**WORK ORDER**
Only one stretch of the records below is wanted: the lines from the one holding "ATOM 21 O O . ASP A 1 3 ? -3.470 1.631" through the one holding "ATOM 37 O O". Return it exactly, both ends included.

= Beginning of Section =

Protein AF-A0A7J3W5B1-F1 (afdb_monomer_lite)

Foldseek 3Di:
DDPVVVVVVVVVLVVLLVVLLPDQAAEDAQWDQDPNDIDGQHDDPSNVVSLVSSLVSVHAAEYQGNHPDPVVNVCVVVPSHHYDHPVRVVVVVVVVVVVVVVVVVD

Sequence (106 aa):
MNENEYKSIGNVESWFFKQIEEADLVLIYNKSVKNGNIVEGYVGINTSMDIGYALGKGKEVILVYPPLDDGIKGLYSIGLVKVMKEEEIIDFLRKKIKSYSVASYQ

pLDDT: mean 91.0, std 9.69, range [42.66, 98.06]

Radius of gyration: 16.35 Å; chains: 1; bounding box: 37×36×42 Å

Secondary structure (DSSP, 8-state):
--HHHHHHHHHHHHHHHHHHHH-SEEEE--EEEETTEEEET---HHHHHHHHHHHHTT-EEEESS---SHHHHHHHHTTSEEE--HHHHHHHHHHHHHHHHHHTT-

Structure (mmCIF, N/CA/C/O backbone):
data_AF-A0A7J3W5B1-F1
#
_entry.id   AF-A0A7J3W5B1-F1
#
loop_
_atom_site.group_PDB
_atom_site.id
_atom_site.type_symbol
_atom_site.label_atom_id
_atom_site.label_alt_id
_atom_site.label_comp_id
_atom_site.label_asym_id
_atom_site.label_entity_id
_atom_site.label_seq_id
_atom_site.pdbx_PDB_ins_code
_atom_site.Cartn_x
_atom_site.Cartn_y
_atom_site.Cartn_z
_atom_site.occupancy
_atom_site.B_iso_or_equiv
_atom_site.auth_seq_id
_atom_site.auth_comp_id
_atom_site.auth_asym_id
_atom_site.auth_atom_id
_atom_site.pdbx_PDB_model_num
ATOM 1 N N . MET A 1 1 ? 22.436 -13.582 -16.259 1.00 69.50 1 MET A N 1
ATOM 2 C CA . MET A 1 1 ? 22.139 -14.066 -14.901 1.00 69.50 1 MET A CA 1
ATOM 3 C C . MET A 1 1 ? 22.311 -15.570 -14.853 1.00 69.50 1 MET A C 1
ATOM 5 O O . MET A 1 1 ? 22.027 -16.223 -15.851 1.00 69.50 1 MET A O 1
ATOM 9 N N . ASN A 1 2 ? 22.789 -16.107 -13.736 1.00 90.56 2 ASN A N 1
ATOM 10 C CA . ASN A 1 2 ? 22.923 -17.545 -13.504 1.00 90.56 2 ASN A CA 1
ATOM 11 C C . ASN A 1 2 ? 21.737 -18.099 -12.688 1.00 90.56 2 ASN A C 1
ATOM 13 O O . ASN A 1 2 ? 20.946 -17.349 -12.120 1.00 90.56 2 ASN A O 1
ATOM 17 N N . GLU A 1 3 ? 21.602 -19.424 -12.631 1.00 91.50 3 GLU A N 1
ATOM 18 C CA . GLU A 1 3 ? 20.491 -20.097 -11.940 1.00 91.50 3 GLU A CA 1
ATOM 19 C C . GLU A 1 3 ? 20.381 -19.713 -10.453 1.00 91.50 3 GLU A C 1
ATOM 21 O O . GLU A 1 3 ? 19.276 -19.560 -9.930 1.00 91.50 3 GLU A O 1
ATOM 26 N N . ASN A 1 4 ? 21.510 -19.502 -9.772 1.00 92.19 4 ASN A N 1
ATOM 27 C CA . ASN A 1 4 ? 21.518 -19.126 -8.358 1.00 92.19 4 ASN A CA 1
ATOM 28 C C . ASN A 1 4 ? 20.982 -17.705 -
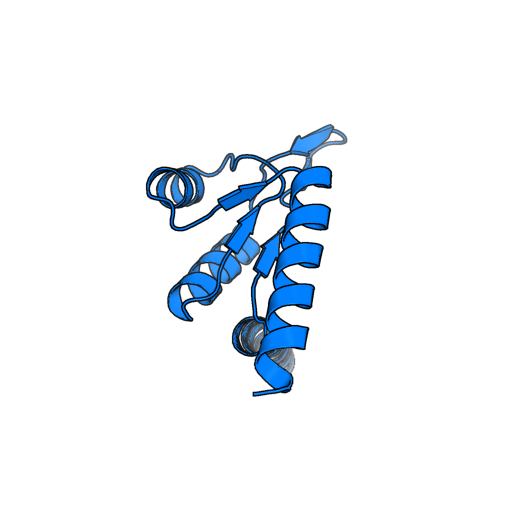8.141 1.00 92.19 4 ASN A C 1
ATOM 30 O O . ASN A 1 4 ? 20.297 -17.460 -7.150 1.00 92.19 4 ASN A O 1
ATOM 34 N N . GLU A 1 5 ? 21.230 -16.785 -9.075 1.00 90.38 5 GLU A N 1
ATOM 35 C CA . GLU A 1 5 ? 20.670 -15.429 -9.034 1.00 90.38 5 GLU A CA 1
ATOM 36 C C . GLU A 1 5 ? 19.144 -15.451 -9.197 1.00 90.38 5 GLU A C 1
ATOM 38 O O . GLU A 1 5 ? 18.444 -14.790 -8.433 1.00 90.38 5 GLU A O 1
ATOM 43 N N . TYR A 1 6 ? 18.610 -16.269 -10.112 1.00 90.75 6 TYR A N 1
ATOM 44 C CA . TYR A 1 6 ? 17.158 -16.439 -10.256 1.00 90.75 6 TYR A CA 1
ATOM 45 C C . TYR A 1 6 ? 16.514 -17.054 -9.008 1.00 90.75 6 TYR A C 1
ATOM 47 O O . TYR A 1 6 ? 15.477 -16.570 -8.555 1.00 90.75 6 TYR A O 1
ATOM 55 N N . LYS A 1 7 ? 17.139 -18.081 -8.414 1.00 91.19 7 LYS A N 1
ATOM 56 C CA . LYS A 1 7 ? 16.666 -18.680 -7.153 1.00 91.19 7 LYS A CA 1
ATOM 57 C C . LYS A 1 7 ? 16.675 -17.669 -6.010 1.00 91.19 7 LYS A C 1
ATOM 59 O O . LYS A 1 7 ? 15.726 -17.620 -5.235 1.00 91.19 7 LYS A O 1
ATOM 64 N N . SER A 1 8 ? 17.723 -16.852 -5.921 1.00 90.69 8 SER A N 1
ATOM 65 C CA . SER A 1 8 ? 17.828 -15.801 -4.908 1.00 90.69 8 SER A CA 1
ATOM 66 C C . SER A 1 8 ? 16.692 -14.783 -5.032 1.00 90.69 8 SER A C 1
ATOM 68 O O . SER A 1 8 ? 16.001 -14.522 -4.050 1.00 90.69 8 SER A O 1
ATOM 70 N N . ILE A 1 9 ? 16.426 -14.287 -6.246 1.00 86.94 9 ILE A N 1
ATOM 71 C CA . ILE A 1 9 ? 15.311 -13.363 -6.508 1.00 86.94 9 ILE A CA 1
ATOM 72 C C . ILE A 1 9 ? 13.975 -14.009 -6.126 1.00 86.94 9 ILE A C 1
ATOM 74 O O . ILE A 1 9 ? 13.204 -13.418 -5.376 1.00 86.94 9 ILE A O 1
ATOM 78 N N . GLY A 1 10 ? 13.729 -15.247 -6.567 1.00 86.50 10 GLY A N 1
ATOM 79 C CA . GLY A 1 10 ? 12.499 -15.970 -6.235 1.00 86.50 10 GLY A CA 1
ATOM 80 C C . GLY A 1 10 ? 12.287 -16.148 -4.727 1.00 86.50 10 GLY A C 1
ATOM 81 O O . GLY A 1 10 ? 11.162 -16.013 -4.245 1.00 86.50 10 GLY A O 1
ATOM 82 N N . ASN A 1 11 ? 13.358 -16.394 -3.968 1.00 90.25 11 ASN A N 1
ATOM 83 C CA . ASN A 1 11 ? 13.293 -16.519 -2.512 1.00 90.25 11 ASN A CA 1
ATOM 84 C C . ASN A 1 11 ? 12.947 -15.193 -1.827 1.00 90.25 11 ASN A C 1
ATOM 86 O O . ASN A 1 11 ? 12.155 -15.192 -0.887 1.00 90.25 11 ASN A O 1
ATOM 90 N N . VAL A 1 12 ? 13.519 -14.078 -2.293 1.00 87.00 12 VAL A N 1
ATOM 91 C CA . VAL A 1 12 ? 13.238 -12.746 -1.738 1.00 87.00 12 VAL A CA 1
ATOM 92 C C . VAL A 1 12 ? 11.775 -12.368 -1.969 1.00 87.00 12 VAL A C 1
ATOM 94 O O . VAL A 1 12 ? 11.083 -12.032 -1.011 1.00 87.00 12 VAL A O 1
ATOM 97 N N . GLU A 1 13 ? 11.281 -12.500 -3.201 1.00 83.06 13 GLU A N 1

= End of Section =
= Beginning of Section =

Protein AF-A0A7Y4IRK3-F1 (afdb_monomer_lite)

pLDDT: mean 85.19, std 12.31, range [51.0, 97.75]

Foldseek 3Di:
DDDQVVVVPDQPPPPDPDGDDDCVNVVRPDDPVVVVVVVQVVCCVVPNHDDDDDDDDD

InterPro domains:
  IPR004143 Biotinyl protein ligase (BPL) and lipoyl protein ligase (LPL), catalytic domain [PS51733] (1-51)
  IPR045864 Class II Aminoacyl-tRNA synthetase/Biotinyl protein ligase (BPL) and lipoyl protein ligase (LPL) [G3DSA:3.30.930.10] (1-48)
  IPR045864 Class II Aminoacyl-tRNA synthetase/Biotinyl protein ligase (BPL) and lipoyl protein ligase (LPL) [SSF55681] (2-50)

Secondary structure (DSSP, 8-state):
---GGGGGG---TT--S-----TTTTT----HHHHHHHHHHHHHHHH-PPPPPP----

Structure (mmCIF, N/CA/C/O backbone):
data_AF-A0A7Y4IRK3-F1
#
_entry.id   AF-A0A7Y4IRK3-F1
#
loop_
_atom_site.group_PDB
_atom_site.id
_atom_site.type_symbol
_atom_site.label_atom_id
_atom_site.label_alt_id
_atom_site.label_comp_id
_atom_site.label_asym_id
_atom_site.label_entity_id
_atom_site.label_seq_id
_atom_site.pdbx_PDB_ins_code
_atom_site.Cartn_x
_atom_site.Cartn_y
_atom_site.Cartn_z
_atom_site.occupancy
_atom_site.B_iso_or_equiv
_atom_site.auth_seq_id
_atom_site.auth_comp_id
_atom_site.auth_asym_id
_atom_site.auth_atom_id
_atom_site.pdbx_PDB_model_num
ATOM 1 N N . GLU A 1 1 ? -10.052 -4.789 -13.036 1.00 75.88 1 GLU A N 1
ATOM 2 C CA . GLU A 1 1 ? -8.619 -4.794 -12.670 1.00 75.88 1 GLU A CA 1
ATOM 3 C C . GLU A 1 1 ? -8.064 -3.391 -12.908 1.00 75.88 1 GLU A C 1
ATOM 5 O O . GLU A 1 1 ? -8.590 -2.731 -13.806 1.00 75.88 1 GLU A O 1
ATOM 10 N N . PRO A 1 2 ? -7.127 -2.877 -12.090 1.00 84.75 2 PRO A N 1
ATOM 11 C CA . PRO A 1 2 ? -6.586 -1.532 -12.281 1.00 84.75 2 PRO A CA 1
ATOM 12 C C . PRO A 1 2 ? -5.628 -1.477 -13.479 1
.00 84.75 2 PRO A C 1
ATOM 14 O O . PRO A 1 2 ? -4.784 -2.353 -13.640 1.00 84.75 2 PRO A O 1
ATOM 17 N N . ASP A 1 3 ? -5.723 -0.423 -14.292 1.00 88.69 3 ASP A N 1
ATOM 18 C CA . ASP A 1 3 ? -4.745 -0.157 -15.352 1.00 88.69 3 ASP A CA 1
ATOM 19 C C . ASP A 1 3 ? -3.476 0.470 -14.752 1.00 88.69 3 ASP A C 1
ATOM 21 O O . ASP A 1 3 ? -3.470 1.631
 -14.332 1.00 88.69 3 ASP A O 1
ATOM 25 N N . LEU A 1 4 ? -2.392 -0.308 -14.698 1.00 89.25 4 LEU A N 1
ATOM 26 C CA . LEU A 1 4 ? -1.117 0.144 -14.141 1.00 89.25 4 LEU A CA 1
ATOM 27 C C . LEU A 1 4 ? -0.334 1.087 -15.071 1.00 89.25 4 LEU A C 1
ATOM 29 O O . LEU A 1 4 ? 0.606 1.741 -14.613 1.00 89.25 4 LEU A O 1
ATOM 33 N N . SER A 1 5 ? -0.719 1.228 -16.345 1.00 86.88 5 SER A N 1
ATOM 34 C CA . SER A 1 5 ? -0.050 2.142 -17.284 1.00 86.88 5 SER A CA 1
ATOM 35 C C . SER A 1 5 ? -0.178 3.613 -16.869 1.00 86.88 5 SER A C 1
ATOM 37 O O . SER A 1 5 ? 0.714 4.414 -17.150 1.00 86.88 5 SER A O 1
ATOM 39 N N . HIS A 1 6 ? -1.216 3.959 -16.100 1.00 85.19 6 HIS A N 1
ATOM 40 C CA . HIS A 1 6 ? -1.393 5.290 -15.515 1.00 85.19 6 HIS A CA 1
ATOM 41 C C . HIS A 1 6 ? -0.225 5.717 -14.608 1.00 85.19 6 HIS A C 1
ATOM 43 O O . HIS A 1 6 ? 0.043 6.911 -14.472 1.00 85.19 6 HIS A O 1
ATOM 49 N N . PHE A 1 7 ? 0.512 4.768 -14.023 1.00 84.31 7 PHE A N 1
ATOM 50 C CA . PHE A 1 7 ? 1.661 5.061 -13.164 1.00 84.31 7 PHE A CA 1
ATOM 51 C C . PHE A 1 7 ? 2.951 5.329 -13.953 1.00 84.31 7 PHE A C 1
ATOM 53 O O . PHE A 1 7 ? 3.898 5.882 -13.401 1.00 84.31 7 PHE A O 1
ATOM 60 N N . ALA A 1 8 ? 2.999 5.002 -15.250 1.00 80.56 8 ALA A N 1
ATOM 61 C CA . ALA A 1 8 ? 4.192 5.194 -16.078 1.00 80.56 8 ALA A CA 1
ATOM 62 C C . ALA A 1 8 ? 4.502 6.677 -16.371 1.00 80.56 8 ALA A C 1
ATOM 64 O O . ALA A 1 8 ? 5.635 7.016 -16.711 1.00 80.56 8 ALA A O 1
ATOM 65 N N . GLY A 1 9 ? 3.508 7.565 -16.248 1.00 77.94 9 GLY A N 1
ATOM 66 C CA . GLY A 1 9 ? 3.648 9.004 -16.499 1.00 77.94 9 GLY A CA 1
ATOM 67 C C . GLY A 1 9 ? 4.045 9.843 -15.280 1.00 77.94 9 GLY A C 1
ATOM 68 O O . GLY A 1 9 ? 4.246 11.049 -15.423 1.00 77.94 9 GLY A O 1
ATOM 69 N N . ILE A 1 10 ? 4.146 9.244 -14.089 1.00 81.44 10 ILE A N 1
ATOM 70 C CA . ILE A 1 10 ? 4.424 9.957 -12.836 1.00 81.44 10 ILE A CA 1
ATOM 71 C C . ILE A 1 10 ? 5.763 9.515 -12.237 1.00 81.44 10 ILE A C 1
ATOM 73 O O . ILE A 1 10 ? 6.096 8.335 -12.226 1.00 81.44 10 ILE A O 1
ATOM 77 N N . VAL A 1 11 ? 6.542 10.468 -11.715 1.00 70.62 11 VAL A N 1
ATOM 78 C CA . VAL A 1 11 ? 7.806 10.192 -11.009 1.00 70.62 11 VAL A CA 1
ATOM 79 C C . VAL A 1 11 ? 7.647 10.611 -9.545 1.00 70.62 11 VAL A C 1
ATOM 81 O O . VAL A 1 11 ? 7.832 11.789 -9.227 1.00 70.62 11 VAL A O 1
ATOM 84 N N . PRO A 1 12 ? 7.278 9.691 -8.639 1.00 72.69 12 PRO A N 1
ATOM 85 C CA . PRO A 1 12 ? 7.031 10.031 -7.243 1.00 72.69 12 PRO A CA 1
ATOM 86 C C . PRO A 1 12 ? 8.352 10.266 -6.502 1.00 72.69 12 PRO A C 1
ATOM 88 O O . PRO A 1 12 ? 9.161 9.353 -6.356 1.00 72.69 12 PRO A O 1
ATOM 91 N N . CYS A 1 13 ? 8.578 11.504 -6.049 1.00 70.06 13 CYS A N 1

= End of Section =
= Beginning of Section =

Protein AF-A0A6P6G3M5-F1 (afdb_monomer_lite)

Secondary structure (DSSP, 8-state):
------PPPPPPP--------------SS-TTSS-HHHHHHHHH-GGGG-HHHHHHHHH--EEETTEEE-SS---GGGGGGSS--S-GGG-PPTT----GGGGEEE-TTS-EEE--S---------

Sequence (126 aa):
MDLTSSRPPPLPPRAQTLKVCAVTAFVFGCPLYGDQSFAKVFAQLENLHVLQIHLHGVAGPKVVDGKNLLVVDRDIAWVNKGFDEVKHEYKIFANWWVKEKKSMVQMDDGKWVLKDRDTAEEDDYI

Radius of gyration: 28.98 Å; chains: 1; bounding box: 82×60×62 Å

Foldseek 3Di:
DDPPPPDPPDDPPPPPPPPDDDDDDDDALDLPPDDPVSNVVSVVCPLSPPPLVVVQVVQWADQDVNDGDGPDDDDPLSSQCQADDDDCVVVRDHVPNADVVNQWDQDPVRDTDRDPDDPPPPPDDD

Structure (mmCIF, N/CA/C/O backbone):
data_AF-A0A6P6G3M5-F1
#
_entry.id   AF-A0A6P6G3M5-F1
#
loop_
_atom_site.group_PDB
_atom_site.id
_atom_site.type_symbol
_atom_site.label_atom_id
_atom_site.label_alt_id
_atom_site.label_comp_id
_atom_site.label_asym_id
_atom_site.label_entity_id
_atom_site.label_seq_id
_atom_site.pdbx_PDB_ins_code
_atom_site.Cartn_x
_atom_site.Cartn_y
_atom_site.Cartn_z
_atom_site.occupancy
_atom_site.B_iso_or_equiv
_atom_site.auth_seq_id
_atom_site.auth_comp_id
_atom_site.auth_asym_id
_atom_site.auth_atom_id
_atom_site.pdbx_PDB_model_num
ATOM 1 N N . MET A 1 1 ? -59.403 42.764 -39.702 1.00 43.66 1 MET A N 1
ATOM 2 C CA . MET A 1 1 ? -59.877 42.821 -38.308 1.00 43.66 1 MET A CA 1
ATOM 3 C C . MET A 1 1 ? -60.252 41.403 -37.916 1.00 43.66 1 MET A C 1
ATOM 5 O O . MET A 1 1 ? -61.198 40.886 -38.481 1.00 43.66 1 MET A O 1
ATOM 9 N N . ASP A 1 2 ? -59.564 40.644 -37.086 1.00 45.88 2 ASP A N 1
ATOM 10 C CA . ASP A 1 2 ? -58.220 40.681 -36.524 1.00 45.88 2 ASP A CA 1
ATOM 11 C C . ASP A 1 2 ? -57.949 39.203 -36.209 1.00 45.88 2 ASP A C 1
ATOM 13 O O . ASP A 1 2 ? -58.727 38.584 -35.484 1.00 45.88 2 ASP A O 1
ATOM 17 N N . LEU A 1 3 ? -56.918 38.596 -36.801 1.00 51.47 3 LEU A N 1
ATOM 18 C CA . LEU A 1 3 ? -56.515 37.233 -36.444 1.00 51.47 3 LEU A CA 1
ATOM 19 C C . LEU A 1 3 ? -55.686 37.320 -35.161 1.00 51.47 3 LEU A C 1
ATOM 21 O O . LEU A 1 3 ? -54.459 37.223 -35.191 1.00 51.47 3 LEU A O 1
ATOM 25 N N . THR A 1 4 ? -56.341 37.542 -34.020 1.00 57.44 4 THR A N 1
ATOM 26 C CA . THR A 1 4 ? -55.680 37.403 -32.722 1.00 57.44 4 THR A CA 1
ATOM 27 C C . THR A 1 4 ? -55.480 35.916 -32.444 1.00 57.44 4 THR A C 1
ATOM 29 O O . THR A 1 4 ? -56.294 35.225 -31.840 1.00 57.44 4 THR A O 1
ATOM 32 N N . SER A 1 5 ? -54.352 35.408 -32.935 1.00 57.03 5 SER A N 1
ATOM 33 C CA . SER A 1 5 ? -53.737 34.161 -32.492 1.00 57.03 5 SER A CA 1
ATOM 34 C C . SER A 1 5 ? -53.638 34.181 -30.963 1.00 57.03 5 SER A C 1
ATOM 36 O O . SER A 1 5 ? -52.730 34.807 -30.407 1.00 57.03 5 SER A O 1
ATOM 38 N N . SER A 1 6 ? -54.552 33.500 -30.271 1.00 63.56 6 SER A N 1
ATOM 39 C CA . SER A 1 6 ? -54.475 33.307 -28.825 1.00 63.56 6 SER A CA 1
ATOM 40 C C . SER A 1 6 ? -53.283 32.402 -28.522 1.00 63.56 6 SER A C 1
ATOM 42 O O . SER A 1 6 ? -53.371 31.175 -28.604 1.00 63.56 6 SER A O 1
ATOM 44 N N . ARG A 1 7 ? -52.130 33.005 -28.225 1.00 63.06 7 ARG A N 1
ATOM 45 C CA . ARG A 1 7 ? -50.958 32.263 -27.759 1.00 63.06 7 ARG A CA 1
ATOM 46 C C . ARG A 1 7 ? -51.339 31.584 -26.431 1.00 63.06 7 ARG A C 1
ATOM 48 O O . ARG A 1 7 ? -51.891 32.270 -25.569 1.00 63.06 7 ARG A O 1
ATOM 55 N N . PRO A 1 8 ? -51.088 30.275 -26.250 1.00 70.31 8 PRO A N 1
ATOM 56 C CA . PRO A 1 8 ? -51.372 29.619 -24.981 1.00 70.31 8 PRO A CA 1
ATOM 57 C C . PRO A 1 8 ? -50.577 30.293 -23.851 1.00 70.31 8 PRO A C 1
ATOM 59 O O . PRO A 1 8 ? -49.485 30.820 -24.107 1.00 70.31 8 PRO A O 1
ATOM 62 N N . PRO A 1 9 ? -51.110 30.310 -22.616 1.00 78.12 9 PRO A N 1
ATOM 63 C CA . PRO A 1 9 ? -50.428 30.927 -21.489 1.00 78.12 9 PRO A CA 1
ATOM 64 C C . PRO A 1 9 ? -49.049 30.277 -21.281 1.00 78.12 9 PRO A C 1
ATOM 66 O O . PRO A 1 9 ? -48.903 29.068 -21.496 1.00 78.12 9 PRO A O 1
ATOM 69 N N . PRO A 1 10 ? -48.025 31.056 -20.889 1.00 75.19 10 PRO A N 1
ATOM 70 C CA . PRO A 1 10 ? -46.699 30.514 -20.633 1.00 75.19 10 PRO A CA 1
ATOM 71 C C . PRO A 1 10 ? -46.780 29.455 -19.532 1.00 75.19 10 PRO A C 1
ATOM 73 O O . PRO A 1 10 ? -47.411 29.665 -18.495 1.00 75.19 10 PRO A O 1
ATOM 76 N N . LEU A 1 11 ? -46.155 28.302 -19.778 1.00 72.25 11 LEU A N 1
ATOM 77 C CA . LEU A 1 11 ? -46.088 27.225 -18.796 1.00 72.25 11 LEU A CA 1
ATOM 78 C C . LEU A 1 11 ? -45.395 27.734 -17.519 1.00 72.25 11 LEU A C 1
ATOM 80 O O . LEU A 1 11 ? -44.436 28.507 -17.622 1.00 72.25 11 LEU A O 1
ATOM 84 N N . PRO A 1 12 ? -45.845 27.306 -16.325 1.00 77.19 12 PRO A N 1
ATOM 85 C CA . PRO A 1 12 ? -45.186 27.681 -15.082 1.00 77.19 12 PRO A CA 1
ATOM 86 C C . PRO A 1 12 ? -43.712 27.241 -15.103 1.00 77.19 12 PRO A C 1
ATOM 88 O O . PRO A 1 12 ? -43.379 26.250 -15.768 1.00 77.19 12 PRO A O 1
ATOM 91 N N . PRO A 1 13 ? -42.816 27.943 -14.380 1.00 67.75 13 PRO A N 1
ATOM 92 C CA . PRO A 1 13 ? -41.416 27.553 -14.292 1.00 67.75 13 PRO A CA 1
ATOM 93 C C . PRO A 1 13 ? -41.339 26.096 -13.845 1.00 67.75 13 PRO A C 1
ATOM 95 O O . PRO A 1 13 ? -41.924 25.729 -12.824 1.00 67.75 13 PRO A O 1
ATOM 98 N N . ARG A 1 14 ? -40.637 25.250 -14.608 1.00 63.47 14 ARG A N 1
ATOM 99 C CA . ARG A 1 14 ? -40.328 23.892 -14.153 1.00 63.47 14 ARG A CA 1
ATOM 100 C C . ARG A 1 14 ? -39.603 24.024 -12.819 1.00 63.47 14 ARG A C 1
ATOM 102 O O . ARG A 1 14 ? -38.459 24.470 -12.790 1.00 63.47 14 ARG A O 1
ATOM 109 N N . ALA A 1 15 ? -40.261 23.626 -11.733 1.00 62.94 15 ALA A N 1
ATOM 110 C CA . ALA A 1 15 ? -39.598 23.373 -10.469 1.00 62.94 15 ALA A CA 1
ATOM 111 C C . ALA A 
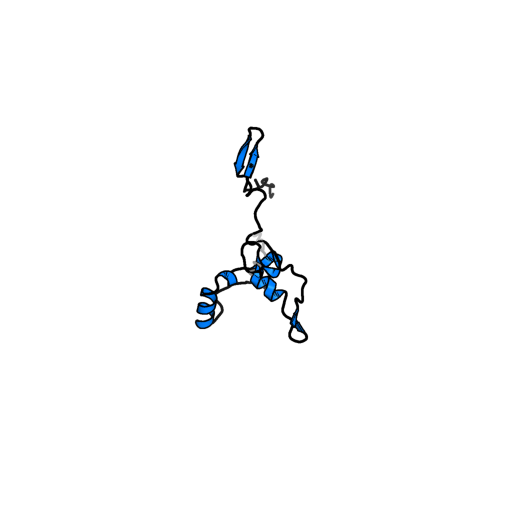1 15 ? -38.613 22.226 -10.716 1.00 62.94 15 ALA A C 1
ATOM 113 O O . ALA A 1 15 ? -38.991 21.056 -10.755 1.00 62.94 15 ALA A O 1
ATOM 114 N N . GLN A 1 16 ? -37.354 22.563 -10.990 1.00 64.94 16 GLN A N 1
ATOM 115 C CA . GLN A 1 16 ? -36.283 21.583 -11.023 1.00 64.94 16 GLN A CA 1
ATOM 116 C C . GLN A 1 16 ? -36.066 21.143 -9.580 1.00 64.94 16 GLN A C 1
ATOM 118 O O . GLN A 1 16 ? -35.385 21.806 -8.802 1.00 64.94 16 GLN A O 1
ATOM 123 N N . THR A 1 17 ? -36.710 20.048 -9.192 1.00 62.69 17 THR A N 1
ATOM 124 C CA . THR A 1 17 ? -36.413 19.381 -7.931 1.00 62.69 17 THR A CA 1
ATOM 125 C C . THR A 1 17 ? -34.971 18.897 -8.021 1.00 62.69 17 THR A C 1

= End of Section =

**RESULT BELOW**
ATOM 21 O O . ASP A 1 3 ? -3.470 1.631
 -14.332 1.00 88.69 3 ASP A O 1
ATOM 25 N N . LEU A 1 4 ? -2.392 -0.308 -14.698 1.00 89.25 4 LEU A N 1
ATOM 26 C CA . LEU A 1 4 ? -1.117 0.144 -14.141 1.00 89.25 4 LEU A CA 1
ATOM 27 C C . LEU A 1 4 ? -0.334 1.087 -15.071 1.00 89.25 4 LEU A C 1
ATOM 29 O O . LEU A 1 4 ? 0.606 1.741 -14.613 1.00 89.25 4 LEU A O 1
ATOM 33 N N . SER A 1 5 ? -0.719 1.228 -16.345 1.00 86.88 5 SER A N 1
ATOM 34 C CA . SER A 1 5 ? -0.050 2.142 -17.284 1.00 86.88 5 SER A CA 1
ATOM 35 C C . SER A 1 5 ? -0.178 3.613 -16.869 1.00 86.88 5 SER A C 1
ATOM 37 O O . SER A 1 5 ? 0.714 4.414 -17.150 1.00 86.88 5 SER A O 1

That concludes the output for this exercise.